* Task: Below are records with pictures in them. Output exactly the lines from the one with "ATOM 69 N N" through the one with "ATOM 100 C CA", both included, and leave every picture out; give only those lines.

* Exercise data:
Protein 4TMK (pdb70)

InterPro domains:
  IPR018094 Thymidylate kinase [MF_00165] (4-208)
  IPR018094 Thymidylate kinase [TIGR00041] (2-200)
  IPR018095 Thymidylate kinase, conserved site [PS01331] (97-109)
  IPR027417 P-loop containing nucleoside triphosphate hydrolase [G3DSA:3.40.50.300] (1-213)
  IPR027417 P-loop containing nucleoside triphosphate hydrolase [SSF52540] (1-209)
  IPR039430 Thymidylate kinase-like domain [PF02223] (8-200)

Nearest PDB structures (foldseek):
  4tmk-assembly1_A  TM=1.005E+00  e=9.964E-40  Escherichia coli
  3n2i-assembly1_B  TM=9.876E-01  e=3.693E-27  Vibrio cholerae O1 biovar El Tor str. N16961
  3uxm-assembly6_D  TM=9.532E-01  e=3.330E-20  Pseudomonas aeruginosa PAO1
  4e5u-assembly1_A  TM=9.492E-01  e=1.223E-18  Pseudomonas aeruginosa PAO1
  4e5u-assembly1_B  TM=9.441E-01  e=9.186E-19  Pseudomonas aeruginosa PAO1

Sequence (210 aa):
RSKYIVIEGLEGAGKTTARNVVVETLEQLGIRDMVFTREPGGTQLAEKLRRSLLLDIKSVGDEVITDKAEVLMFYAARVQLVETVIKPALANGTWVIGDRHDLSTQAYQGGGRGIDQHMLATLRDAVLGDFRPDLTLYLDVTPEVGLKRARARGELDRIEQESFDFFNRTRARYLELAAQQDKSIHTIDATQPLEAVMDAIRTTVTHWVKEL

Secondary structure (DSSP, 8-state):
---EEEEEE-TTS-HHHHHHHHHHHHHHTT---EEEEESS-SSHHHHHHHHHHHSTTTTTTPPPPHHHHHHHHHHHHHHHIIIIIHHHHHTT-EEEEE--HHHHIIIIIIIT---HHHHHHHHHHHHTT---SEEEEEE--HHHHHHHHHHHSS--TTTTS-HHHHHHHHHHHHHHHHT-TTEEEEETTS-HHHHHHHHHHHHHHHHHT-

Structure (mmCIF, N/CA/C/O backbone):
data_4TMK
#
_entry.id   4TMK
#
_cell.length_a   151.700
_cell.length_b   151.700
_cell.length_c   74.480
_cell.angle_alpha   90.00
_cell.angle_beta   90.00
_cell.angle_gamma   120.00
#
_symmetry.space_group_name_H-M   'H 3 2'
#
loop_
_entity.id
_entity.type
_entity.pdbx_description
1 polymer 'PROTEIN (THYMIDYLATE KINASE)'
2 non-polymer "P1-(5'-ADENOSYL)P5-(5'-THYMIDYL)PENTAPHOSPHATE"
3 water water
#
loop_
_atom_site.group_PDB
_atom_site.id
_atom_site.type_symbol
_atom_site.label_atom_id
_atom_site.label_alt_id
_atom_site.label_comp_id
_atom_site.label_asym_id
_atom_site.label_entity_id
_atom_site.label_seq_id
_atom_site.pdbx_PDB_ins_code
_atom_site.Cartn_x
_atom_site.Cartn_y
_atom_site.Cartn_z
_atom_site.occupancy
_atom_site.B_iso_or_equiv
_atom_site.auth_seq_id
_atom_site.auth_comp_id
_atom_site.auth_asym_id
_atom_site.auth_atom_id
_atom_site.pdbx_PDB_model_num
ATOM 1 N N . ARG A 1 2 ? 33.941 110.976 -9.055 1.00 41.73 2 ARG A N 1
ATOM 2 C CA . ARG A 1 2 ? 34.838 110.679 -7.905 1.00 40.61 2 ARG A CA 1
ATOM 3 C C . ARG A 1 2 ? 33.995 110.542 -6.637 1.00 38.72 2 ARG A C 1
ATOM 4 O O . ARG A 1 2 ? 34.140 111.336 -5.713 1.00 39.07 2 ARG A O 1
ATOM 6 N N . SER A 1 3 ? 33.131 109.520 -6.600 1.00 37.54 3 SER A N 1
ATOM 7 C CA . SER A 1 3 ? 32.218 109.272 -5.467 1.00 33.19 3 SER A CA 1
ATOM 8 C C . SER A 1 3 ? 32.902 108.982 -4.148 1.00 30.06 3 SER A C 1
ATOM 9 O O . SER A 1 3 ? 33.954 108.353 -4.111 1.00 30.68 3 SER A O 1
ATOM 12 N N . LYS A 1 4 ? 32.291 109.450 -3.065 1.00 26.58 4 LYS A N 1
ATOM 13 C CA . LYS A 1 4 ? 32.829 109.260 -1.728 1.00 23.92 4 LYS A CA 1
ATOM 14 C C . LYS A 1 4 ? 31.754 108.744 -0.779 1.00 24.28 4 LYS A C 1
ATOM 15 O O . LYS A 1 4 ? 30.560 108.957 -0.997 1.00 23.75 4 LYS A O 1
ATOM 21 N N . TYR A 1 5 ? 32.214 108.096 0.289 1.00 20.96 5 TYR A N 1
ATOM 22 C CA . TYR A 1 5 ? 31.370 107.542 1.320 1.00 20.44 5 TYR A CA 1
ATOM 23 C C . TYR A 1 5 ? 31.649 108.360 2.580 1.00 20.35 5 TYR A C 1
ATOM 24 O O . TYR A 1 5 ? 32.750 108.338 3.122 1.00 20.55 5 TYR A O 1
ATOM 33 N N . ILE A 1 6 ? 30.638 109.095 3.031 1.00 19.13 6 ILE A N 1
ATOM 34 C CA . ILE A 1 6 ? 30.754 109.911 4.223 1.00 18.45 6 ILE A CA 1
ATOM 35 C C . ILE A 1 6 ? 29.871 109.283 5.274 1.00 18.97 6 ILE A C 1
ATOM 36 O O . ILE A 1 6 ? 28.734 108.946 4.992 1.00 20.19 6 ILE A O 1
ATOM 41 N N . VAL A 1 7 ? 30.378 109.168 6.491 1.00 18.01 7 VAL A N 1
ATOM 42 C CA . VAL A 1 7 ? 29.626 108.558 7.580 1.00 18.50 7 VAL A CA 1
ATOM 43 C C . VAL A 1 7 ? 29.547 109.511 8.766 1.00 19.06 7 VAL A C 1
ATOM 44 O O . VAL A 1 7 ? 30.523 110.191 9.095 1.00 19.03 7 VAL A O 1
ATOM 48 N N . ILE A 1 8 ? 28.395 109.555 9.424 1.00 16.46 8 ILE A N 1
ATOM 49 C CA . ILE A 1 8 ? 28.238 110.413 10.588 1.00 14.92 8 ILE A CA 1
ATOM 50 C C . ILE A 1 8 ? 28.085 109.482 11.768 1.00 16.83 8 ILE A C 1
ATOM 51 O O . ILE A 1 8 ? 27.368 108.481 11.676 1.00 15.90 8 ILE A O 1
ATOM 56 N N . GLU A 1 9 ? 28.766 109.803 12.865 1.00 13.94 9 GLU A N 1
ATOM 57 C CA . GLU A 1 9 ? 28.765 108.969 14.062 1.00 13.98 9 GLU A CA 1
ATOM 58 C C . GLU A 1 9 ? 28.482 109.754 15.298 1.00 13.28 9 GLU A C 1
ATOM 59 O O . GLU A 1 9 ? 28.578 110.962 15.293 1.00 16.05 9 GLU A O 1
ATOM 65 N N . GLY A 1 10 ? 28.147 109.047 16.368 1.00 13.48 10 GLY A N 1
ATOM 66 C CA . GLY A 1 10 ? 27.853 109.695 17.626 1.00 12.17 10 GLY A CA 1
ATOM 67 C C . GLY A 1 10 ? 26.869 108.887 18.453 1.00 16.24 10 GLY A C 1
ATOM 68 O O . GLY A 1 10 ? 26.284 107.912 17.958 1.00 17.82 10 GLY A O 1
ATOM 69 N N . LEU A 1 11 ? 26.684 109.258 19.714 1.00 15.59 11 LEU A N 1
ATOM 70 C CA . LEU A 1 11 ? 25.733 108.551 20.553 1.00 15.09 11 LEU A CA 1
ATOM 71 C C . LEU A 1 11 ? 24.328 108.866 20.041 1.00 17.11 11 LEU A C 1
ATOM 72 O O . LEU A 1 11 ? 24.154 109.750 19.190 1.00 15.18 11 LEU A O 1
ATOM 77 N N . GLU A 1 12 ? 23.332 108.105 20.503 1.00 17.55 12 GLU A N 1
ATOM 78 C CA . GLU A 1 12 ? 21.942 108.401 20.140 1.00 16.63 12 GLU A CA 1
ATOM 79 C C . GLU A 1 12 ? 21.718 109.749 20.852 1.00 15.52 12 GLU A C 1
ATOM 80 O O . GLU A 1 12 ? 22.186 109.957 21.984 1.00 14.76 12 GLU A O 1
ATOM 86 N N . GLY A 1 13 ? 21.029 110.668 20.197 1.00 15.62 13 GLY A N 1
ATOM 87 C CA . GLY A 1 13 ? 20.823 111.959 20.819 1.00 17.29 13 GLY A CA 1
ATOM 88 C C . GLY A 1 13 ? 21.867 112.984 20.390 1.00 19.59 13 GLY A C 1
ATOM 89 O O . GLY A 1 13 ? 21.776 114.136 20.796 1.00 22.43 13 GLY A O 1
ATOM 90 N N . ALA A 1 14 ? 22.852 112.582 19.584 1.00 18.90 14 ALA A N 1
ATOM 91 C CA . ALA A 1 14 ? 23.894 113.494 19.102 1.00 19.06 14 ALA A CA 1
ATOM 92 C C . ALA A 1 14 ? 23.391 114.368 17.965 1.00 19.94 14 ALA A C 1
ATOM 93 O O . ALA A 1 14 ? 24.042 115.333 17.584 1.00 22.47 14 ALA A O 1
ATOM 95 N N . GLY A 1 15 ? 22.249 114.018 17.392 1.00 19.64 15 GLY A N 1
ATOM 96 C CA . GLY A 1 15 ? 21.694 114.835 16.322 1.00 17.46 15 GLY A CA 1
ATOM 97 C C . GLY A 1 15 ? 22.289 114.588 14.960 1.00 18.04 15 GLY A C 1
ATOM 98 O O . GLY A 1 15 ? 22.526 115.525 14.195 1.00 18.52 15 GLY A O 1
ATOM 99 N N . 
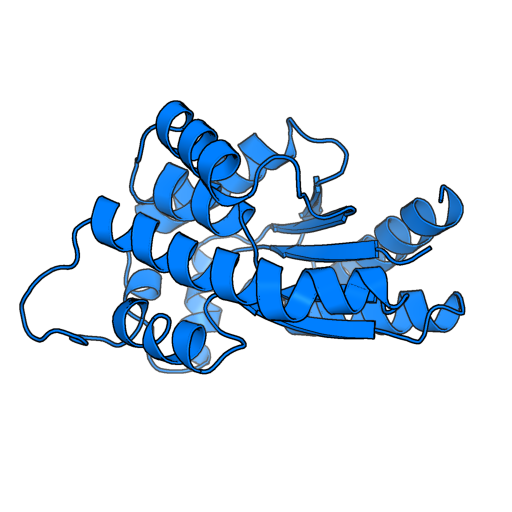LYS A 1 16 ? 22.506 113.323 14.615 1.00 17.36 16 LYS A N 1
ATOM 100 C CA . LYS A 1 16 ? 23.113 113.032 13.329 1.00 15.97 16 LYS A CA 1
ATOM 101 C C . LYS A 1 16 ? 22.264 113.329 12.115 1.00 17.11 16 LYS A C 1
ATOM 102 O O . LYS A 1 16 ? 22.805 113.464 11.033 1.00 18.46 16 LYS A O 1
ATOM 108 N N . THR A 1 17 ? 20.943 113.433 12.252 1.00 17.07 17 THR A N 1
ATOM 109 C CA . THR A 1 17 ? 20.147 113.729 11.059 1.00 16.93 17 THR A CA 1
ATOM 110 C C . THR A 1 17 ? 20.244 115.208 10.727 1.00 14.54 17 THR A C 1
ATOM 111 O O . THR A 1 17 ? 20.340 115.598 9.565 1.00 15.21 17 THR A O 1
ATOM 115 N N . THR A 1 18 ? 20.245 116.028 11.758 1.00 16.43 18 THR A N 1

* Exercise response:
ATOM 69 N N . LEU A 1 11 ? 26.684 109.258 19.714 1.00 15.59 11 LEU A N 1
ATOM 70 C CA . LEU A 1 11 ? 25.733 108.551 20.553 1.00 15.09 11 LEU A CA 1
ATOM 71 C C . LEU A 1 11 ? 24.328 108.866 20.041 1.00 17.11 11 LEU A C 1
ATOM 72 O O . LEU A 1 11 ? 24.154 109.750 19.190 1.00 15.18 11 LEU A O 1
ATOM 77 N N . GLU A 1 12 ? 23.332 108.105 20.503 1.00 17.55 12 GLU A N 1
ATOM 78 C CA . GLU A 1 12 ? 21.942 108.401 20.140 1.00 16.63 12 GLU A CA 1
ATOM 79 C C . GLU A 1 12 ? 21.718 109.749 20.852 1.00 15.52 12 GLU A C 1
ATOM 80 O O . GLU A 1 12 ? 22.186 109.957 21.984 1.00 14.76 12 GLU A O 1
ATOM 86 N N . GLY A 1 13 ? 21.029 110.668 20.197 1.00 15.62 13 GLY A N 1
ATOM 87 C CA . GLY A 1 13 ? 20.823 111.959 20.819 1.00 17.29 13 GLY A CA 1
ATOM 88 C C . GLY A 1 13 ? 21.867 112.984 20.390 1.00 19.59 13 GLY A C 1
ATOM 89 O O . GLY A 1 13 ? 21.776 114.136 20.796 1.00 22.43 13 GLY A O 1
ATOM 90 N N . ALA A 1 14 ? 22.852 112.582 19.584 1.00 18.90 14 ALA A N 1
ATOM 91 C CA . ALA A 1 14 ? 23.894 113.494 19.102 1.00 19.06 14 ALA A CA 1
ATOM 92 C C . ALA A 1 14 ? 23.391 114.368 17.965 1.00 19.94 14 ALA A C 1
ATOM 93 O O . ALA A 1 14 ? 24.042 115.333 17.584 1.00 22.47 14 ALA A O 1
ATOM 95 N N . GLY A 1 15 ? 22.249 114.018 17.392 1.00 19.64 15 GLY A N 1
ATOM 96 C CA . GLY A 1 15 ? 21.694 114.835 16.322 1.00 17.46 15 GLY A CA 1
ATOM 97 C C . GLY A 1 15 ? 22.289 114.588 14.960 1.00 18.04 15 GLY A C 1
ATOM 98 O O . GLY A 1 15 ? 22.526 115.525 14.195 1.00 18.52 15 GLY A O 1
ATOM 99 N N . 
LYS A 1 16 ? 22.506 113.323 14.615 1.00 17.36 16 LYS A N 1
ATOM 100 C CA . LYS A 1 16 ? 23.113 113.032 13.329 1.00 15.97 16 LYS A CA 1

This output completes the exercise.